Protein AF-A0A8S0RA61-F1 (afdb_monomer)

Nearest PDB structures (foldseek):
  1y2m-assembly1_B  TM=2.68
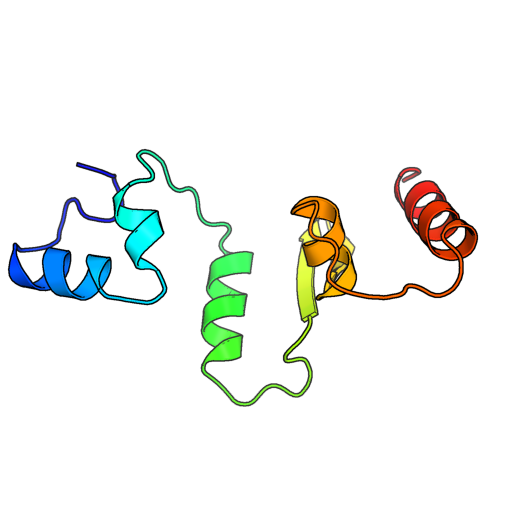0E-01  e=9.328E+00  Rhodotorula toruloides
  5o61-assembly1_b  TM=2.028E-01  e=4.396E+00  Mycolicibacterium smegmatis MC2 155
  1y2m-assembly1_C  TM=2.604E-01  e=9.328E+00  Rhodotorula toruloides

Solvent-accessible surface area (backbone atoms only — not comparable to full-atom values): 6162 Å² total; per-residue (Å²): 127,23,66,89,56,69,85,50,52,74,65,55,46,51,56,43,50,72,39,100,61,16,74,57,70,72,42,60,79,79,85,78,52,70,67,57,53,52,51,57,56,49,67,78,45,98,58,95,59,81,64,54,43,79,42,77,56,96,88,41,83,42,82,46,34,62,69,56,49,32,59,78,70,71,48,90,82,70,90,72,83,63,73,68,64,58,54,52,55,48,58,62,60,72,68,119

Radius of gyration: 17.35 Å; Cα contacts (8 Å, |Δi|>4): 54; chains: 1; bounding box: 34×37×48 Å

Structure (mmCIF, N/CA/C/O backbone):
data_AF-A0A8S0RA61-F1
#
_entry.id   AF-A0A8S0RA61-F1
#
loop_
_atom_site.group_PDB
_atom_site.id
_atom_site.type_symbol
_atom_site.label_atom_id
_atom_site.label_alt_id
_atom_site.label_comp_id
_atom_site.label_asym_id
_atom_site.label_entity_id
_atom_site.label_seq_id
_atom_site.pdbx_PDB_ins_code
_atom_site.Cartn_x
_atom_site.Cartn_y
_atom_site.Cartn_z
_atom_site.occupancy
_atom_site.B_iso_or_equiv
_atom_site.auth_seq_id
_atom_site.auth_comp_id
_atom_site.auth_asym_id
_atom_site.auth_atom_id
_atom_site.pdbx_PDB_model_num
ATOM 1 N N . GLN A 1 1 ? -17.020 3.305 13.409 1.00 57.69 1 GLN A N 1
ATOM 2 C CA . GLN A 1 1 ? -15.609 3.635 13.115 1.00 57.69 1 GLN A CA 1
ATOM 3 C C . GLN A 1 1 ? -14.967 2.454 12.400 1.00 57.69 1 GLN A C 1
ATOM 5 O O . GLN A 1 1 ? -15.306 1.324 12.750 1.00 57.69 1 GLN A O 1
ATOM 10 N N . PRO A 1 2 ? -14.099 2.704 11.407 1.00 66.94 2 PRO A N 1
ATOM 11 C CA . PRO A 1 2 ? -13.347 1.653 10.723 1.00 66.94 2 PRO A CA 1
ATOM 12 C C . PRO A 1 2 ? -12.533 0.834 11.725 1.00 66.94 2 PRO A C 1
ATOM 14 O O . PRO A 1 2 ? -12.020 1.408 12.687 1.00 66.
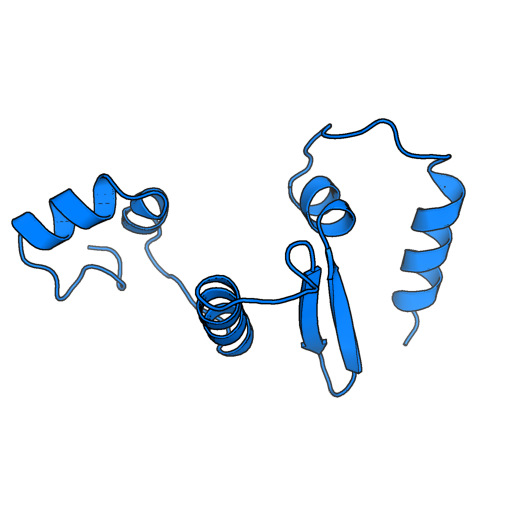94 2 PRO A O 1
ATOM 17 N N . GLN A 1 3 ? -12.421 -0.482 11.506 1.00 72.06 3 GLN A N 1
ATOM 18 C CA . GLN A 1 3 ? -11.772 -1.417 12.443 1.00 72.06 3 GLN A CA 1
ATOM 19 C C . GLN A 1 3 ? -10.369 -0.962 12.867 1.00 72.06 3 GLN A C 1
ATOM 21 O O . GLN A 1 3 ? -10.018 -1.045 14.039 1.00 72.06 3 GLN A O 1
ATOM 26 N N . LEU A 1 4 ? -9.604 -0.402 11.928 1.00 74.25 4 LEU A N 1
ATOM 27 C CA . LEU A 1 4 ? -8.234 0.056 12.149 1.00 74.25 4 LEU A CA 1
ATOM 28 C C . LEU A 1 4 ? -8.116 1.170 13.203 1.00 74.25 4 LEU A C 1
ATOM 30 O O . LEU A 1 4 ? -7.145 1.205 13.951 1.00 74.25 4 LEU A O 1
ATOM 34 N N . CYS A 1 5 ? -9.099 2.068 13.275 1.00 80.62 5 CYS A N 1
ATOM 35 C CA . CYS A 1 5 ? -9.034 3.264 14.115 1.00 80.62 5 CYS A CA 1
ATOM 36 C C . CYS A 1 5 ? -9.836 3.129 15.419 1.00 80.62 5 CYS A C 1
ATOM 38 O O . CYS A 1 5 ? -9.999 4.115 16.132 1.00 80.62 5 CYS A O 1
ATOM 40 N N . GLN A 1 6 ? -10.368 1.942 15.735 1.00 82.81 6 GLN A N 1
ATOM 41 C CA . GLN A 1 6 ? -11.220 1.738 16.918 1.00 82.81 6 GLN A CA 1
ATOM 42 C C . GLN A 1 6 ? -10.495 1.986 18.247 1.00 82.81 6 GLN A C 1
ATOM 44 O O . GLN A 1 6 ? -11.144 2.258 19.252 1.00 82.81 6 GLN A O 1
ATOM 49 N N . HIS A 1 7 ? -9.165 1.892 18.252 1.00 85.12 7 HIS A N 1
ATOM 50 C CA . HIS A 1 7 ? -8.332 2.074 19.442 1.00 85.12 7 HIS A CA 1
ATOM 51 C C . HIS A 1 7 ? -7.618 3.427 19.490 1.00 85.12 7 HIS A C 1
ATOM 53 O O . HIS A 1 7 ? -6.785 3.626 20.369 1.00 85.12 7 HIS A O 1
ATOM 59 N N . PHE A 1 8 ? -7.896 4.323 18.541 1.00 89.31 8 PHE A N 1
ATOM 60 C CA . PHE A 1 8 ? -7.232 5.621 18.478 1.00 89.31 8 PHE A CA 1
ATOM 61 C C . PHE A 1 8 ? -7.975 6.636 19.341 1.00 89.31 8 PHE A C 1
ATOM 63 O O . PHE A 1 8 ? -9.207 6.688 19.325 1.00 89.31 8 PHE A O 1
ATOM 70 N N . ASP A 1 9 ? -7.225 7.463 20.064 1.00 92.19 9 ASP A N 1
ATOM 71 C CA . ASP A 1 9 ? -7.759 8.711 20.605 1.00 92.19 9 ASP A CA 1
ATOM 72 C C . ASP A 1 9 ? -7.971 9.760 19.488 1.00 92.19 9 ASP A C 1
ATOM 74 O O . ASP A 1 9 ? -7.641 9.534 18.318 1.00 92.19 9 ASP A O 1
ATOM 78 N N . GLU A 1 10 ? -8.578 10.902 19.823 1.00 91.44 10 GLU A N 1
ATOM 79 C CA . GLU A 1 10 ? -8.885 11.949 18.835 1.00 91.44 10 GLU A CA 1
ATOM 80 C C . GLU A 1 10 ? -7.629 12.492 18.139 1.00 91.44 10 GLU A C 1
ATOM 82 O O . GLU A 1 10 ? -7.657 12.718 16.928 1.00 91.44 10 GLU A O 1
ATOM 87 N N . HIS A 1 11 ? -6.518 12.628 18.868 1.00 93.75 11 HIS A N 1
ATOM 88 C CA . HIS A 1 11 ? -5.258 13.128 18.320 1.00 93.75 11 HIS A CA 1
ATOM 89 C C . HIS A 1 11 ? -4.621 12.099 17.380 1.00 93.75 11 HIS A C 1
ATOM 91 O O . HIS A 1 11 ? -4.212 12.423 16.268 1.00 93.75 11 HIS A O 1
ATOM 97 N N . GLN A 1 12 ? -4.590 10.830 17.789 1.00 91.50 12 GLN A N 1
ATOM 98 C CA . GLN A 1 12 ? -4.101 9.717 16.976 1.00 91.50 12 GLN A CA 1
ATOM 99 C C . GLN A 1 12 ? -4.920 9.545 15.694 1.00 91.50 12 GLN A C 1
ATOM 101 O O . GLN A 1 12 ? -4.371 9.219 14.640 1.00 91.50 12 GLN A O 1
ATOM 106 N N . LEU A 1 13 ? -6.233 9.774 15.760 1.00 90.88 13 LEU A N 1
ATOM 107 C CA . LEU A 1 13 ? -7.102 9.732 14.590 1.00 90.88 13 LEU A CA 1
ATOM 108 C C . LEU A 1 13 ? -6.803 10.873 13.612 1.00 90.88 13 LEU A C 1
ATOM 110 O O . LEU A 1 13 ? -6.789 10.643 12.401 1.00 90.88 13 LEU A O 1
ATOM 114 N N . GLU A 1 14 ? -6.574 12.083 14.119 1.00 93.12 14 GLU A N 1
ATOM 115 C CA . GLU A 1 14 ? -6.224 13.249 13.305 1.00 93.12 14 GLU A CA 1
ATOM 116 C C . GLU A 1 14 ? -4.853 13.079 12.637 1.00 93.12 14 GLU A C 1
ATOM 118 O O . GLU A 1 14 ? -4.747 13.216 11.415 1.00 93.12 14 GLU A O 1
ATOM 123 N N . ASP A 1 15 ? -3.836 12.662 13.394 1.00 93.25 15 ASP A N 1
ATOM 124 C CA . ASP A 1 15 ? -2.504 12.344 12.863 1.00 93.25 15 ASP A CA 1
ATOM 125 C C . ASP A 1 15 ? -2.577 11.273 11.769 1.00 93.25 15 ASP A C 1
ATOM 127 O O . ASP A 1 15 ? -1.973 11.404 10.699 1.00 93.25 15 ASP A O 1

◆ Task statement
What you return must be the lines above that run from the line with "ATOM 49 N N" to the line with "ATOM 59 N N", inclusive, each copied exactly.

◆ Answer section
ATOM 49 N N . HIS A 1 7 ? -9.165 1.892 18.252 1.00 85.12 7 HIS A N 1
ATOM 50 C CA . HIS A 1 7 ? -8.332 2.074 19.442 1.00 85.12 7 HIS A CA 1
ATOM 51 C C . HIS A 1 7 ? -7.618 3.427 19.490 1.00 85.12 7 HIS A C 1
ATOM 53 O O . HIS A 1 7 ? -6.785 3.626 20.369 1.00 85.12 7 HIS A O 1
ATOM 59 N N . PHE A 1 8 ? -7.896 4.323 18.541 1.00 89.31 8 PHE A N 1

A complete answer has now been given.